REQUIRED ACTION —
If an entry holds a picture, leave the picture out and copy the rest of the listing exactly.

SOURCE MATERIAL —
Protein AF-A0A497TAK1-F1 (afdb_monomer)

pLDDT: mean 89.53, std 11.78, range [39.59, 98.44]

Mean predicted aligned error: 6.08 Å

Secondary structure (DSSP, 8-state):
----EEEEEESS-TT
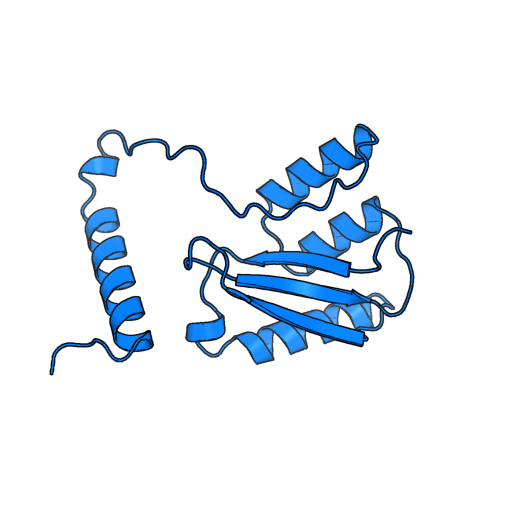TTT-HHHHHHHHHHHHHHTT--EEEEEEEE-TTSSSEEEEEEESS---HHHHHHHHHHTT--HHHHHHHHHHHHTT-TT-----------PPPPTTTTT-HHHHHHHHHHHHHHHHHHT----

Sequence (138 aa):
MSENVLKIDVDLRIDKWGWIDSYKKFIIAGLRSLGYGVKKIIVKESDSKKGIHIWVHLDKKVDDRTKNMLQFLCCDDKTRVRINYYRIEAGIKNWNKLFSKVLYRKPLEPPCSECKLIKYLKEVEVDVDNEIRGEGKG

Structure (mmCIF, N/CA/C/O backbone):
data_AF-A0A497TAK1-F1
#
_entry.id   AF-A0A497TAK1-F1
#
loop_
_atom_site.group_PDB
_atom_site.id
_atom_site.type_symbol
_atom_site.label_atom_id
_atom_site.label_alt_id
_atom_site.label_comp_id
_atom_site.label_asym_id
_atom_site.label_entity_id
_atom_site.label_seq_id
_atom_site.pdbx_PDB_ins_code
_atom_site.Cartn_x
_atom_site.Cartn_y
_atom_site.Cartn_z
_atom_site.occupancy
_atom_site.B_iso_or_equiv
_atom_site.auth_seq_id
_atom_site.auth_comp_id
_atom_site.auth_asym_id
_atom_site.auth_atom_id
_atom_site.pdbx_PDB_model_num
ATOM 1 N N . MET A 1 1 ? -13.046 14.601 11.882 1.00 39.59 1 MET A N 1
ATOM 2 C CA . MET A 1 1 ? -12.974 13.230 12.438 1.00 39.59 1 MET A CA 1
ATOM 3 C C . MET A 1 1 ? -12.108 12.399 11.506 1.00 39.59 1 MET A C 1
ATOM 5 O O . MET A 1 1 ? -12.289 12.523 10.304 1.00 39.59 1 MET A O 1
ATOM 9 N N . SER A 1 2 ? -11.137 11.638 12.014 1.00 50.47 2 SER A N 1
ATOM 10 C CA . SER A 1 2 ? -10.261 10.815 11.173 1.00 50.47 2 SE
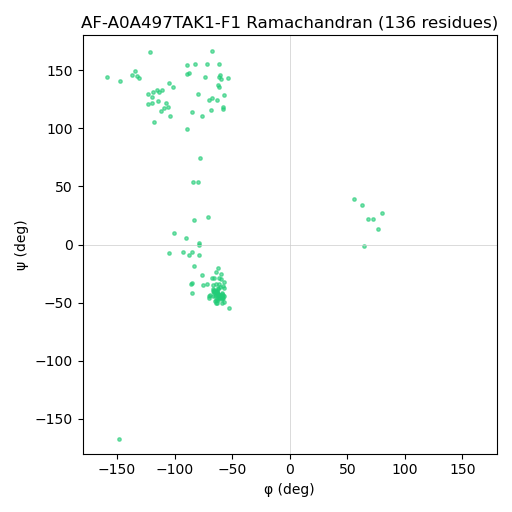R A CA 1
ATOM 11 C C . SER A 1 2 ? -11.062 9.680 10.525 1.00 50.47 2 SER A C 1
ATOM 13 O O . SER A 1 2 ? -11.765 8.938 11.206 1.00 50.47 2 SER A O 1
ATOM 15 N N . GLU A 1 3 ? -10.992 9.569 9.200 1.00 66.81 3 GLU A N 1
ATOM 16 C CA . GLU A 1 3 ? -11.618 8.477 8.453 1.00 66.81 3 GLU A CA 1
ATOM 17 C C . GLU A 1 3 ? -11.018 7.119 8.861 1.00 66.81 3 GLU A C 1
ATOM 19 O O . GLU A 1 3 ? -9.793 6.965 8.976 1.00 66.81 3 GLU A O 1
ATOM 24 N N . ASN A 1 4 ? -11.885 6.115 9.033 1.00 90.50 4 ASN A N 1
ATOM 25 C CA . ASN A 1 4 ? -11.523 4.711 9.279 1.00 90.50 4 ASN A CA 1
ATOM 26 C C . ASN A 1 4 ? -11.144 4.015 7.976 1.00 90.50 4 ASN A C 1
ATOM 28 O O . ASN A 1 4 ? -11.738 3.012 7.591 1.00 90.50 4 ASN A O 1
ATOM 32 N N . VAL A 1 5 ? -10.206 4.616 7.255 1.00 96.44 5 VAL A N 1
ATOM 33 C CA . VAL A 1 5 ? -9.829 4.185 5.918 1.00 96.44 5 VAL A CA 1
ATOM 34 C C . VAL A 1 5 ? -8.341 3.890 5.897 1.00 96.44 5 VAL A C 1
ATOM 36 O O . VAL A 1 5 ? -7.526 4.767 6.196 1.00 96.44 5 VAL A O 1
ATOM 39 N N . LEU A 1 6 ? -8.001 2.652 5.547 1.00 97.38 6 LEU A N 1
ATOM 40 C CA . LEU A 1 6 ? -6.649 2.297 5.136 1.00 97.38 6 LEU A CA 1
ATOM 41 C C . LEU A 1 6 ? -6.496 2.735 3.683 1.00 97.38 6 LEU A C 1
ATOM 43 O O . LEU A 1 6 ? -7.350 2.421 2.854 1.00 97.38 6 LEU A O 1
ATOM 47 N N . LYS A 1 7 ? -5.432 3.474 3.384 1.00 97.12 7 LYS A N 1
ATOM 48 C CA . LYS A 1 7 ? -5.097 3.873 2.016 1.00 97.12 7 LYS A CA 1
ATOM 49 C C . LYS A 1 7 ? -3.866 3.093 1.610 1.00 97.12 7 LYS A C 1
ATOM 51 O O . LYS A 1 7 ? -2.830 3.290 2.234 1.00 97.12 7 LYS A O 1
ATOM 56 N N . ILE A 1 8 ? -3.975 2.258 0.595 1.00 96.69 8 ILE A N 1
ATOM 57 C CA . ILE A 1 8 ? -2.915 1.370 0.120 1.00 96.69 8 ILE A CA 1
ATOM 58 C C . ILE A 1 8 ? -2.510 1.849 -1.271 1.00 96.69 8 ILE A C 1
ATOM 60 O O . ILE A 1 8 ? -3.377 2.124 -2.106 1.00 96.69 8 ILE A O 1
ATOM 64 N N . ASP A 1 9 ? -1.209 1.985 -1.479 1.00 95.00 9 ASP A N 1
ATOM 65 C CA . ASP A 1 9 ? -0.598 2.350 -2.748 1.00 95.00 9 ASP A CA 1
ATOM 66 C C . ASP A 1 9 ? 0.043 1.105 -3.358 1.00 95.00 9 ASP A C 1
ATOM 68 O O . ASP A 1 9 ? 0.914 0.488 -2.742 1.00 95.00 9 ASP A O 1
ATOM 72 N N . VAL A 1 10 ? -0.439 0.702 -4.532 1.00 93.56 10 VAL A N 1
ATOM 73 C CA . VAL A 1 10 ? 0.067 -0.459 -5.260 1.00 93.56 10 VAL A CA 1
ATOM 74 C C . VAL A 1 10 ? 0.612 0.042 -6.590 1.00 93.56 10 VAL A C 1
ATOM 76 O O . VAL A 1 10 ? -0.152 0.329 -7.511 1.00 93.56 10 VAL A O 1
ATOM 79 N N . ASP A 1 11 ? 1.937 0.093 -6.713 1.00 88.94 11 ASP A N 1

YOUR RESPONSE —
Protein AF-A0A497TAK1-F1 (afdb_monomer)

pLDDT: mean 89.53, std 11.78, range [39.59, 98.44]

Mean predicted aligned error: 6.08 Å

Secondary structure (DSSP, 8-state):
----EEEEEESS-TT
TTT-HHHHHHHHHHHHHHTT--EEEEEEEE-TTSSSEEEEEEESS---HHHHHHHHHHTT--HHHHHHHHHHHHTT-TT-----------PPPPTTTTT-HHHHHHHHHHHHHHHHHHT----

Sequence (138 aa):
MSENVLKIDVDLRIDKWGWIDSYKKFIIAGLRSLGYGVKKIIVKESDSKKGIHIWVHLDKKVDDRTKNMLQFLCCDDKTRVRINYYRIEAGIKNWNKLFSKVLYRKPLEPPCSECKLIKYLKEVEVDVDNEIRGEGKG

Structure (mmCIF, N/CA/C/O backbone):
data_AF-A0A497TAK1-F1
#
_entry.id   AF-A0A497TAK1-F1
#
loop_
_atom_site.group_PDB
_atom_site.id
_atom_site.type_symbol
_atom_site.label_atom_id
_atom_site.label_alt_id
_atom_site.label_comp_id
_atom_site.label_asym_id
_atom_site.label_entity_id
_atom_site.label_seq_id
_atom_site.pdbx_PDB_ins_code
_atom_site.Cartn_x
_atom_site.Cartn_y
_atom_site.Cartn_z
_atom_site.occupancy
_atom_site.B_iso_or_equiv
_atom_site.auth_seq_id
_atom_site.auth_comp_id
_atom_site.auth_asym_id
_atom_site.auth_atom_id
_atom_site.pdbx_PDB_model_num
ATOM 1 N N . MET A 1 1 ? -13.046 14.601 11.882 1.00 39.59 1 MET A N 1
ATOM 2 C CA . MET A 1 1 ? -12.974 13.230 12.438 1.00 39.59 1 MET A CA 1
ATOM 3 C C . MET A 1 1 ? -12.108 12.399 11.506 1.00 39.59 1 MET A C 1
ATOM 5 O O . MET A 1 1 ? -12.289 12.523 10.304 1.00 39.59 1 MET A O 1
ATOM 9 N N . SER A 1 2 ? -11.137 11.638 12.014 1.00 50.47 2 SER A N 1
ATOM 10 C CA . SER A 1 2 ? -10.261 10.815 11.173 1.00 50.47 2 SE
R A CA 1
ATOM 11 C C . SER A 1 2 ? -11.062 9.680 10.525 1.00 50.47 2 SER A C 1
ATOM 13 O O . SER A 1 2 ? -11.765 8.938 11.206 1.00 50.47 2 SER A O 1
ATOM 15 N N . GLU A 1 3 ? -10.992 9.569 9.200 1.00 66.81 3 GLU A N 1
ATOM 16 C CA . GLU A 1 3 ? -11.618 8.477 8.453 1.00 66.81 3 GLU A CA 1
ATOM 17 C C . GLU A 1 3 ? -11.018 7.119 8.861 1.00 66.81 3 GLU A C 1
ATOM 19 O O . GLU A 1 3 ? -9.793 6.965 8.976 1.00 66.81 3 GLU A O 1
ATOM 24 N N . ASN A 1 4 ? -11.885 6.115 9.033 1.00 90.50 4 ASN A N 1
ATOM 25 C CA . ASN A 1 4 ? -11.523 4.711 9.279 1.00 90.50 4 ASN A CA 1
ATOM 26 C C . ASN A 1 4 ? -11.144 4.015 7.976 1.00 90.50 4 ASN A C 1
ATOM 28 O O . ASN A 1 4 ? -11.738 3.012 7.591 1.00 90.50 4 ASN A O 1
ATOM 32 N N . VAL A 1 5 ? -10.206 4.616 7.255 1.00 96.44 5 VAL A N 1
ATOM 33 C CA . VAL A 1 5 ? -9.829 4.185 5.918 1.00 96.44 5 VAL A CA 1
ATOM 34 C C . VAL A 1 5 ? -8.341 3.890 5.897 1.00 96.44 5 VAL A C 1
ATOM 36 O O . VAL A 1 5 ? -7.526 4.767 6.196 1.00 96.44 5 VAL A O 1
ATOM 39 N N . LEU A 1 6 ? -8.001 2.652 5.547 1.00 97.38 6 LEU A N 1
ATOM 40 C CA . LEU A 1 6 ? -6.649 2.297 5.136 1.00 97.38 6 LEU A CA 1
ATOM 41 C C . LEU A 1 6 ? -6.496 2.735 3.683 1.00 97.38 6 LEU A C 1
ATOM 43 O O . LEU A 1 6 ? -7.350 2.421 2.854 1.00 97.38 6 LEU A O 1
ATOM 47 N N . LYS A 1 7 ? -5.432 3.474 3.384 1.00 97.12 7 LYS A N 1
ATOM 48 C CA . LYS A 1 7 ? -5.097 3.873 2.016 1.00 97.12 7 LYS A CA 1
ATOM 49 C C . LYS A 1 7 ? -3.866 3.093 1.610 1.00 97.12 7 LYS A C 1
ATOM 51 O O . LYS A 1 7 ? -2.830 3.290 2.234 1.00 97.12 7 LYS A O 1
ATOM 56 N N . ILE A 1 8 ? -3.975 2.258 0.595 1.00 96.69 8 ILE A N 1
ATOM 57 C CA . ILE A 1 8 ? -2.915 1.370 0.120 1.00 96.69 8 ILE A CA 1
ATOM 58 C C . ILE A 1 8 ? -2.510 1.849 -1.271 1.00 96.69 8 ILE A C 1
ATOM 60 O O . ILE A 1 8 ? -3.377 2.124 -2.106 1.00 96.69 8 ILE A O 1
ATOM 64 N N . ASP A 1 9 ? -1.209 1.985 -1.479 1.00 95.00 9 ASP A N 1
ATOM 65 C CA . ASP A 1 9 ? -0.598 2.350 -2.748 1.00 95.00 9 ASP A CA 1
ATOM 66 C C . ASP A 1 9 ? 0.043 1.105 -3.358 1.00 95.00 9 ASP A C 1
ATOM 68 O O . ASP A 1 9 ? 0.914 0.488 -2.742 1.00 95.00 9 ASP A O 1
ATOM 72 N N . VAL A 1 10 ? -0.439 0.702 -4.532 1.00 93.56 10 VAL A N 1
ATOM 73 C CA . VAL A 1 10 ? 0.067 -0.459 -5.260 1.00 93.56 10 VAL A CA 1
ATOM 74 C C . VAL A 1 10 ? 0.612 0.042 -6.590 1.00 93.56 10 VAL A C 1
ATOM 76 O O . VAL A 1 10 ? -0.152 0.329 -7.511 1.00 93.56 10 VAL A O 1
ATOM 79 N N . ASP A 1 11 ? 1.937 0.093 -6.713 1.00 88.94 11 ASP A N 1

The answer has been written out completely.